Effects
The decree was not accompanied by any written guidelines from the Reich government; this omission gave wide latitude in interpreting the decree to Nazis like Göring, who as Prussian interior minister was the commander of the largest police force in Germany. The Länder not yet in the Nazis’ grasp largely restricted themselves to banning the Communist press, Communist meetings and demonstrations, and detaining leading KPD officials. In Prussia, however, summary arrests of KPD leaders were common, thousands were imprisoned in the days following the fire, and the total number of arrests in Prussia on the basis of the Reichstag Fire Decree in the two weeks following 28 February is believed to be in the vicinity of 10,000. Göring had actually employed such tactics even before the decree, only to have them thrown out by the courts — a check that no longer had any effect with the decree in place.
Among the German communists arrested on the basis of the Reichstag Fire Decree was KPD chairman Ernst Thälmann; while KPD founding members Wilhelm Pieck and Walter Ulbricht — later to be leaders in postwar East Germany — were among those who escaped arrest and lived in exile.

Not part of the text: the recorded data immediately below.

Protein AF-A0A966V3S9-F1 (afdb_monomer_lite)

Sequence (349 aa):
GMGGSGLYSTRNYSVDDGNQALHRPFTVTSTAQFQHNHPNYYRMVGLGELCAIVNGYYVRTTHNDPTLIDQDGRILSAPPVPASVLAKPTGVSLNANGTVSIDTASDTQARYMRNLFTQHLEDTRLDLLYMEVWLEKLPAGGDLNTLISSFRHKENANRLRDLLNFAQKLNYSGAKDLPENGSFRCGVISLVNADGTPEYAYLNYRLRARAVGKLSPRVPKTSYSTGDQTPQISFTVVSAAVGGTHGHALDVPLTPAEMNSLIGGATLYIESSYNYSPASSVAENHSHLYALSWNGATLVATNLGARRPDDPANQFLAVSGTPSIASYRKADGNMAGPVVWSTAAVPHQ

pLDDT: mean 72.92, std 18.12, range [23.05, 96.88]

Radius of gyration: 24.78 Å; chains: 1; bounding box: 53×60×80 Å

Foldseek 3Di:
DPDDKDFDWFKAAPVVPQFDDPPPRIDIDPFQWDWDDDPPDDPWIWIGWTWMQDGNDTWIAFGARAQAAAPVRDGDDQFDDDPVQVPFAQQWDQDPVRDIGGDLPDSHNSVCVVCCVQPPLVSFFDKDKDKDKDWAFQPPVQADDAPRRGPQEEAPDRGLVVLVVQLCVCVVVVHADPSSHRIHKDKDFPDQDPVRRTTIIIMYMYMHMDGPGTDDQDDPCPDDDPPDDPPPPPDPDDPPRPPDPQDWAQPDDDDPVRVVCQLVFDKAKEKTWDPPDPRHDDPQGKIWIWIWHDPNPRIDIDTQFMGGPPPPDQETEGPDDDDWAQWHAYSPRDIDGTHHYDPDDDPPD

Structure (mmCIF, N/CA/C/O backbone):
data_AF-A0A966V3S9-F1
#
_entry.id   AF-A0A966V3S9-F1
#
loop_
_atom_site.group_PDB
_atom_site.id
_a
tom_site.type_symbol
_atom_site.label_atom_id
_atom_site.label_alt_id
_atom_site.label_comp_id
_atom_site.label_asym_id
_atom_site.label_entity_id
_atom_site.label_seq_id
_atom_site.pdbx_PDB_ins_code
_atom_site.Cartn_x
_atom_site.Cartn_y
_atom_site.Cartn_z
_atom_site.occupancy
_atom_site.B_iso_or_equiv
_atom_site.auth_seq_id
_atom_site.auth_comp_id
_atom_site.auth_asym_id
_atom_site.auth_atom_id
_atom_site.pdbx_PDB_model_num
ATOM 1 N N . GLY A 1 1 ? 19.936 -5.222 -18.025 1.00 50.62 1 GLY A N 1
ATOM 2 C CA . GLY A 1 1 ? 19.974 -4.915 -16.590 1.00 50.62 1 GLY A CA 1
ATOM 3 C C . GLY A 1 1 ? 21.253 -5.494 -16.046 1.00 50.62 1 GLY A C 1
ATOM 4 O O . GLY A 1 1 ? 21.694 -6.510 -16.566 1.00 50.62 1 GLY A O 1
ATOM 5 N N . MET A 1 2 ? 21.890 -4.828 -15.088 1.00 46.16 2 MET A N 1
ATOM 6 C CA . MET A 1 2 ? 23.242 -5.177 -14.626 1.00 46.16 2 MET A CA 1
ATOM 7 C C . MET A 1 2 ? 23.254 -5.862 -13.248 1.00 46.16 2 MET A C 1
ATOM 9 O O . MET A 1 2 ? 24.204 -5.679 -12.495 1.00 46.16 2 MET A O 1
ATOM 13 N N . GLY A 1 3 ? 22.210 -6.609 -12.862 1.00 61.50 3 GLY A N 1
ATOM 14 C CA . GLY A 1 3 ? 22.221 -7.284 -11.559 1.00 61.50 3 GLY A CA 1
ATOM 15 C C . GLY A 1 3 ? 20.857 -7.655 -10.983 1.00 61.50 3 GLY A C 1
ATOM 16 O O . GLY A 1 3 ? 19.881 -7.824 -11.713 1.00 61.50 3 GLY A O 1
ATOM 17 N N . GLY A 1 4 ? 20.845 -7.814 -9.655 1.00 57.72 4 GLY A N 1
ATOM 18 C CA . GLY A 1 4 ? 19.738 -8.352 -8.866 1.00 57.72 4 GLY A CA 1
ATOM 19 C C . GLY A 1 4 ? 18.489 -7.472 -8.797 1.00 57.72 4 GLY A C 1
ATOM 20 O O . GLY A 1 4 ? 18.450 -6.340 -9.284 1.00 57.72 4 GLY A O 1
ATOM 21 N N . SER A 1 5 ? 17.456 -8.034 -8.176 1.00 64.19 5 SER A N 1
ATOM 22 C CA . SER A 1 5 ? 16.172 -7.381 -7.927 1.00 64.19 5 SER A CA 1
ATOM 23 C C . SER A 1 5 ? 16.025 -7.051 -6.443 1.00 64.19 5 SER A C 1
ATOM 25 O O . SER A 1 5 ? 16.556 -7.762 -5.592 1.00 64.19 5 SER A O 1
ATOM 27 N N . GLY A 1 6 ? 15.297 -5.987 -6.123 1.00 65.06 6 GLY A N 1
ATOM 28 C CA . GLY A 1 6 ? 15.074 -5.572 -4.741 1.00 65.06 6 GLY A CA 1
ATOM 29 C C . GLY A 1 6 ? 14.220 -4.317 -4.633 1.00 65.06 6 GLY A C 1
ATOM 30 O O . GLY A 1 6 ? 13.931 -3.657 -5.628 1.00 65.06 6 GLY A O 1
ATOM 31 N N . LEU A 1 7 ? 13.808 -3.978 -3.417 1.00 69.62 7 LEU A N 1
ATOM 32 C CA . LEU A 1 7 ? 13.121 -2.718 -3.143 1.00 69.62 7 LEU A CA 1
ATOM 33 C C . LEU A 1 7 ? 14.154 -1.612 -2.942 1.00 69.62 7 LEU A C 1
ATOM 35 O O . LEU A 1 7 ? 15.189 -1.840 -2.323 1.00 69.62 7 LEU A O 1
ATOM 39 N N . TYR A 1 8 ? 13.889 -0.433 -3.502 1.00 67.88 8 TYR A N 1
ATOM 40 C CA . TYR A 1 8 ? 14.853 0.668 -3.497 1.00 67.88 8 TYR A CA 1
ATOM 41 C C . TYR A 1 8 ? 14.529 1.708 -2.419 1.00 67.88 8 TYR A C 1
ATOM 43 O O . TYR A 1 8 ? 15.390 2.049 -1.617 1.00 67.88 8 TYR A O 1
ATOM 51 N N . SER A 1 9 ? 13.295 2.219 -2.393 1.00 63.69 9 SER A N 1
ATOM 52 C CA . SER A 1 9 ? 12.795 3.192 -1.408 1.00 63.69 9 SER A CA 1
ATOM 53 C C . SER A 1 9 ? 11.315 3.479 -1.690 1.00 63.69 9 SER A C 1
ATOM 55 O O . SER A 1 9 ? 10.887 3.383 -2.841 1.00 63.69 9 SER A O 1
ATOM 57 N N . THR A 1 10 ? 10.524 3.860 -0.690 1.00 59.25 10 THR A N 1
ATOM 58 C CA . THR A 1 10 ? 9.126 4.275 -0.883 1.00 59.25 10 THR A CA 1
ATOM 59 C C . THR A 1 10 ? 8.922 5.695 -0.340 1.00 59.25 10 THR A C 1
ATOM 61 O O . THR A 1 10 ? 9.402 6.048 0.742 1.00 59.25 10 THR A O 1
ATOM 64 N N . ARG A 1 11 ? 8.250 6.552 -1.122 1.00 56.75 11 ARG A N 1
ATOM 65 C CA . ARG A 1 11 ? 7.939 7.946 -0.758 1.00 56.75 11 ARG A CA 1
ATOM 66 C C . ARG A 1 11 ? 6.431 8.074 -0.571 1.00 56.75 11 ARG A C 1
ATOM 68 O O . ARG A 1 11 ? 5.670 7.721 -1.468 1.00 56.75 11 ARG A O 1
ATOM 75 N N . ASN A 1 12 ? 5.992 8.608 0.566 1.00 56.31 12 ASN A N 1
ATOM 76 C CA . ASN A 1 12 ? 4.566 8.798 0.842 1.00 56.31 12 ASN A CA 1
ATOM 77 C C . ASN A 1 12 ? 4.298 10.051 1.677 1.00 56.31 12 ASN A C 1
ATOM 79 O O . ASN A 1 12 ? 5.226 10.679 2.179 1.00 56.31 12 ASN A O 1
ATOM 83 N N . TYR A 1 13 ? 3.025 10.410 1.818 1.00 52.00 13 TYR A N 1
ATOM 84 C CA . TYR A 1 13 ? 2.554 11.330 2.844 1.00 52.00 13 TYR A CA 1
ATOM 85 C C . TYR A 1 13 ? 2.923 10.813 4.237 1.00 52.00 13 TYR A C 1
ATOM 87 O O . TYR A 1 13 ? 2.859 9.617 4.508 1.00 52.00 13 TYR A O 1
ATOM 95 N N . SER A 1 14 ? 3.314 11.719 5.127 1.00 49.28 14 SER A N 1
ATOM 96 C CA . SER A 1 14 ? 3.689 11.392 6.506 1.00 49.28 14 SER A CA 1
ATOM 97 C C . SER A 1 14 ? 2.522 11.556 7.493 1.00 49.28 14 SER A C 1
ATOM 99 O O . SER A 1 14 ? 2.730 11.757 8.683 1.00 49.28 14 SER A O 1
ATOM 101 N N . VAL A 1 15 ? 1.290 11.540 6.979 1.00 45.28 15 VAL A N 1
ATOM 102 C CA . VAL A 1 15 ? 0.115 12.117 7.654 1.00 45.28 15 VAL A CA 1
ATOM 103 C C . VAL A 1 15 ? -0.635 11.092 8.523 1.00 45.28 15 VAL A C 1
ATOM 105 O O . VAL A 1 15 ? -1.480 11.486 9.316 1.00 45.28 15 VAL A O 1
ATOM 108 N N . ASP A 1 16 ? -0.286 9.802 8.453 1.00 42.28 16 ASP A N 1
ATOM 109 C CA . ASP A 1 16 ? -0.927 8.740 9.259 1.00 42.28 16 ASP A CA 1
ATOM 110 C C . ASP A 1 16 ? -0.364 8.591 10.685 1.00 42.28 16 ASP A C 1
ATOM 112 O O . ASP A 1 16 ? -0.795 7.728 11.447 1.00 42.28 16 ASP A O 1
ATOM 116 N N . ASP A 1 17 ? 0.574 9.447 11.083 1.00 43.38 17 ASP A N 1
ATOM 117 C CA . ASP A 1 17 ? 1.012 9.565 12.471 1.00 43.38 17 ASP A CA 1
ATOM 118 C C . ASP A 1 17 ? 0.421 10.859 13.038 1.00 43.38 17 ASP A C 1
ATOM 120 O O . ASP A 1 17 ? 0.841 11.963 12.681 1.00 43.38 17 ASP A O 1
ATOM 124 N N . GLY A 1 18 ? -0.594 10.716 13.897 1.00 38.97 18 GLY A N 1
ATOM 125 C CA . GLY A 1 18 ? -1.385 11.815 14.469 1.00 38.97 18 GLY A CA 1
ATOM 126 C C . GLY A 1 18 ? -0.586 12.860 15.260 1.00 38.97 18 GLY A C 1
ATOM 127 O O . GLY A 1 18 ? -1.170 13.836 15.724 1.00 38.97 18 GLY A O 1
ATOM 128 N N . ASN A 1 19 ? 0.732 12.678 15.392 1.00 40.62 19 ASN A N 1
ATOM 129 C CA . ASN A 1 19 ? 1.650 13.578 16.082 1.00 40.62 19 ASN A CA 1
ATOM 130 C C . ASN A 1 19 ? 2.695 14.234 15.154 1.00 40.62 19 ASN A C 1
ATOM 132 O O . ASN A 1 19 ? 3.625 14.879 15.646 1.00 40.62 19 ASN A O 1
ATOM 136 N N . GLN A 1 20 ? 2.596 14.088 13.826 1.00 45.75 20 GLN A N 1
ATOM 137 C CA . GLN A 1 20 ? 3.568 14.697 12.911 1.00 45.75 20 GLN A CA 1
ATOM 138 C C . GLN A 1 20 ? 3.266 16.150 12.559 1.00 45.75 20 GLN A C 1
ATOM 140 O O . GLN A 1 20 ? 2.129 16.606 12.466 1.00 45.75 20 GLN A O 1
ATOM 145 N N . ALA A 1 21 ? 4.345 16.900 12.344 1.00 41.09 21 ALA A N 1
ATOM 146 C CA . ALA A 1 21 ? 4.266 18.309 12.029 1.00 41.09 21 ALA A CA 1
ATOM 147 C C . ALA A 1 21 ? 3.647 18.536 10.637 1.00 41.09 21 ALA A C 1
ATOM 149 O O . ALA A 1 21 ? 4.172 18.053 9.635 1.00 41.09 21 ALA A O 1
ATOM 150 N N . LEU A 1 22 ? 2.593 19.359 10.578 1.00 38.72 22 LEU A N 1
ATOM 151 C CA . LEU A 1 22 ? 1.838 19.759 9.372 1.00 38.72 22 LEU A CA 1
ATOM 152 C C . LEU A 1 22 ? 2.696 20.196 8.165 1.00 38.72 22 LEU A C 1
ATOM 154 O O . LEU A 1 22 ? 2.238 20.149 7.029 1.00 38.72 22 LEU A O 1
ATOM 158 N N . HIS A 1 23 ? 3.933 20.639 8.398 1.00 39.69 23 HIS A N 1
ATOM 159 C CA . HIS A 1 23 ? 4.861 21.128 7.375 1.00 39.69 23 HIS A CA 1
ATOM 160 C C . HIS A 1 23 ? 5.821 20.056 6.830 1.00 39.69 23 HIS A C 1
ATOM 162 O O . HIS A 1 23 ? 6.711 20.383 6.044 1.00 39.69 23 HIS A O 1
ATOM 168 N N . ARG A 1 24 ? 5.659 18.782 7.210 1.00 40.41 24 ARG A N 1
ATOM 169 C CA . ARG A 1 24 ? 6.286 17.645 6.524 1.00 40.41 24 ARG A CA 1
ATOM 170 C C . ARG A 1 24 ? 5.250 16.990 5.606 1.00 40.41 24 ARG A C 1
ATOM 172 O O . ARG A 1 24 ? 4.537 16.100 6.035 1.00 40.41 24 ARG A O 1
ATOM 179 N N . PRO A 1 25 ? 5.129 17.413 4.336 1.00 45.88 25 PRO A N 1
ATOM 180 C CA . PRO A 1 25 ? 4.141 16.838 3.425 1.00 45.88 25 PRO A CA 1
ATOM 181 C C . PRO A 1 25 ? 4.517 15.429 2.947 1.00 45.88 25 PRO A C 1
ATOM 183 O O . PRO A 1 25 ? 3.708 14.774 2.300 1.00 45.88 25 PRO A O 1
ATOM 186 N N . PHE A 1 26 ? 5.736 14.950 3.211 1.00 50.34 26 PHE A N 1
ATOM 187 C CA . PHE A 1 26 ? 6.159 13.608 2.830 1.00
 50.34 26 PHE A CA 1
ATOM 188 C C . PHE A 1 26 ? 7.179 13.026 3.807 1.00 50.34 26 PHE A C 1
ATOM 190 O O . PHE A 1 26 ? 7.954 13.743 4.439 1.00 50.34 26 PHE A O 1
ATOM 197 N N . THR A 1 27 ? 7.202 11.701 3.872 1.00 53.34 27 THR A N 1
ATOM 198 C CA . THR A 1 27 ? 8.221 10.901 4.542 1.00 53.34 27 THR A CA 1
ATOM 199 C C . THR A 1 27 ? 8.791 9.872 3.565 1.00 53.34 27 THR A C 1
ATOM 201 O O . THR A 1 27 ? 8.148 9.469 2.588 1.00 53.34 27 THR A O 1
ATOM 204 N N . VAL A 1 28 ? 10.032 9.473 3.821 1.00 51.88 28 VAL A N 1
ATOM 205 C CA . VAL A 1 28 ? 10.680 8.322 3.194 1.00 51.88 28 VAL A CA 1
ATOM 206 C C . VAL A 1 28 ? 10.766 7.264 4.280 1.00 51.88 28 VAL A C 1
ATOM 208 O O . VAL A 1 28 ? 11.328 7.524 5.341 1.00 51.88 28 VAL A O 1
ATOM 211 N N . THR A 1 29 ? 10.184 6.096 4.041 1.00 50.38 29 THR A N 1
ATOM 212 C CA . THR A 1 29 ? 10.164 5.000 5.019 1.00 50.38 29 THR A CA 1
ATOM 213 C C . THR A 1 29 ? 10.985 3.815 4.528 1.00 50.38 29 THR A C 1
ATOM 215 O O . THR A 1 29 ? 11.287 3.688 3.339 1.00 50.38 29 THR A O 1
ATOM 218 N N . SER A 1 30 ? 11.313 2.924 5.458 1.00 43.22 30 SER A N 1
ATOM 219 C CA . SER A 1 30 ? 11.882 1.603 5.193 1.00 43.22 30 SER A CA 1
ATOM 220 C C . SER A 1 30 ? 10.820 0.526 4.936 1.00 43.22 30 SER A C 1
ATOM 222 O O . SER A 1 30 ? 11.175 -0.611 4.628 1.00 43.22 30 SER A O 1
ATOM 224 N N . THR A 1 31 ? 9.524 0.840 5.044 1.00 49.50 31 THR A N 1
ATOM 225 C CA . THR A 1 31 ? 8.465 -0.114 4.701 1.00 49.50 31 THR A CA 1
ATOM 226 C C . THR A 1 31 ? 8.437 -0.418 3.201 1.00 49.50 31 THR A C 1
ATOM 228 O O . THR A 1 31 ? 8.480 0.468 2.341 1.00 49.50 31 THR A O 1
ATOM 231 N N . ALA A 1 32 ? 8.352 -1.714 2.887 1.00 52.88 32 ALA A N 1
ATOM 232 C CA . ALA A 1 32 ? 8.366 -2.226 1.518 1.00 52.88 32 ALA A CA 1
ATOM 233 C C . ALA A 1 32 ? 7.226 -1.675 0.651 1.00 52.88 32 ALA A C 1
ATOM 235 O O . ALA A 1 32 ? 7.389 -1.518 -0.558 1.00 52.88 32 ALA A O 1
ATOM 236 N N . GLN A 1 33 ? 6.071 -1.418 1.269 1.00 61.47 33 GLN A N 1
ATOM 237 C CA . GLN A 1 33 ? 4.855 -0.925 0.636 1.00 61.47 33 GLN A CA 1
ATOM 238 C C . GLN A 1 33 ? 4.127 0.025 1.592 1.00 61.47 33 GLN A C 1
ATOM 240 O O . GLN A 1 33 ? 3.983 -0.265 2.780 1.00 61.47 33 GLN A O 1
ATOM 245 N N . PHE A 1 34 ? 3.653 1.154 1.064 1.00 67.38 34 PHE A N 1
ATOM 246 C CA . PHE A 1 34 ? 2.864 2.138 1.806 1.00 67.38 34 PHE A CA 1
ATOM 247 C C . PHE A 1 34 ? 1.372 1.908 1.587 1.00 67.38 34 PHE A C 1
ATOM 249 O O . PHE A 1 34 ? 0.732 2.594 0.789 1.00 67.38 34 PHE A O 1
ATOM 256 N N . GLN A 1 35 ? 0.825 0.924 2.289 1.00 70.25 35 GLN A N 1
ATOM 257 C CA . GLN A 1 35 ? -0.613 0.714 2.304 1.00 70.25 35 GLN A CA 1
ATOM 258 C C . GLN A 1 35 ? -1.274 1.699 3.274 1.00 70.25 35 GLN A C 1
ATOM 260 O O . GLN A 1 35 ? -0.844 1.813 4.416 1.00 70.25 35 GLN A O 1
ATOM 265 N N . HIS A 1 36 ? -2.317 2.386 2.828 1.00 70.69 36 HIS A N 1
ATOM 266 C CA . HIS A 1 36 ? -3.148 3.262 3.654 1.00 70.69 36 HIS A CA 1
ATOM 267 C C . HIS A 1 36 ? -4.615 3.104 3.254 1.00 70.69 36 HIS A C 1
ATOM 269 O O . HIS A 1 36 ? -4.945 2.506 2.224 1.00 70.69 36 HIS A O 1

Göring issued a directive to the Prussian police authorities on 3 March, stating that in addition to the constitutional rights stripped by the decree, “all other restraints on police action imposed by Reich and Land law” were abolished “so far as this is necessary … to achieve the purpose of the decree.” Göring went on to say that
In keeping with the purpose and aim of the decree the additional measures … will be directed against the Communists in the first instance, but then also against those who co-operate with the Communists and who support or encourage their criminal aims… I would point out that any necessary measures against members or establishments of other than Communist, anarchist or Social Democratic parties can only be justified by the decree … if they serve to help the defense against such Communist activities in the widest sense.
Just over three weeks after the passage of the Reichstag Fire Decree, Hitler’s National Socialists further tightened their grasp on Germany by the passage of the Enabling Act. This act gave Hitler’s cabinet the legal power to decree laws without being passed by the Reichstag — effectively making Hitler a dictator. In theory, Article 48 gave the Reichstag the power to demand the cancellation of the measures taken to enforce the Reichstag Fire Decree. However, any realistic chance of it being cancelled ended in July; by this time the other parties had either been banned outright or intimidated into dissolving themselves, and the Nazi Party had been declared the only legal party in Germany.
The Reichstag Fire Decree remained in force for the duration of the Nazi era, allowing Hitler to rule under what amounted to martial law. Along with the Enabling Act, it formed the legal basis for Hitler’s dictatorship. Thousands of Hitler’s decrees, such as those which turned Germany into a one-party state, were explicitly based on its authority, and hence on Article 48. This was a major reason Hitler never formally abolished the Weimar Constitution, though it no longer had any substantive value after the passage of the Enabling Act.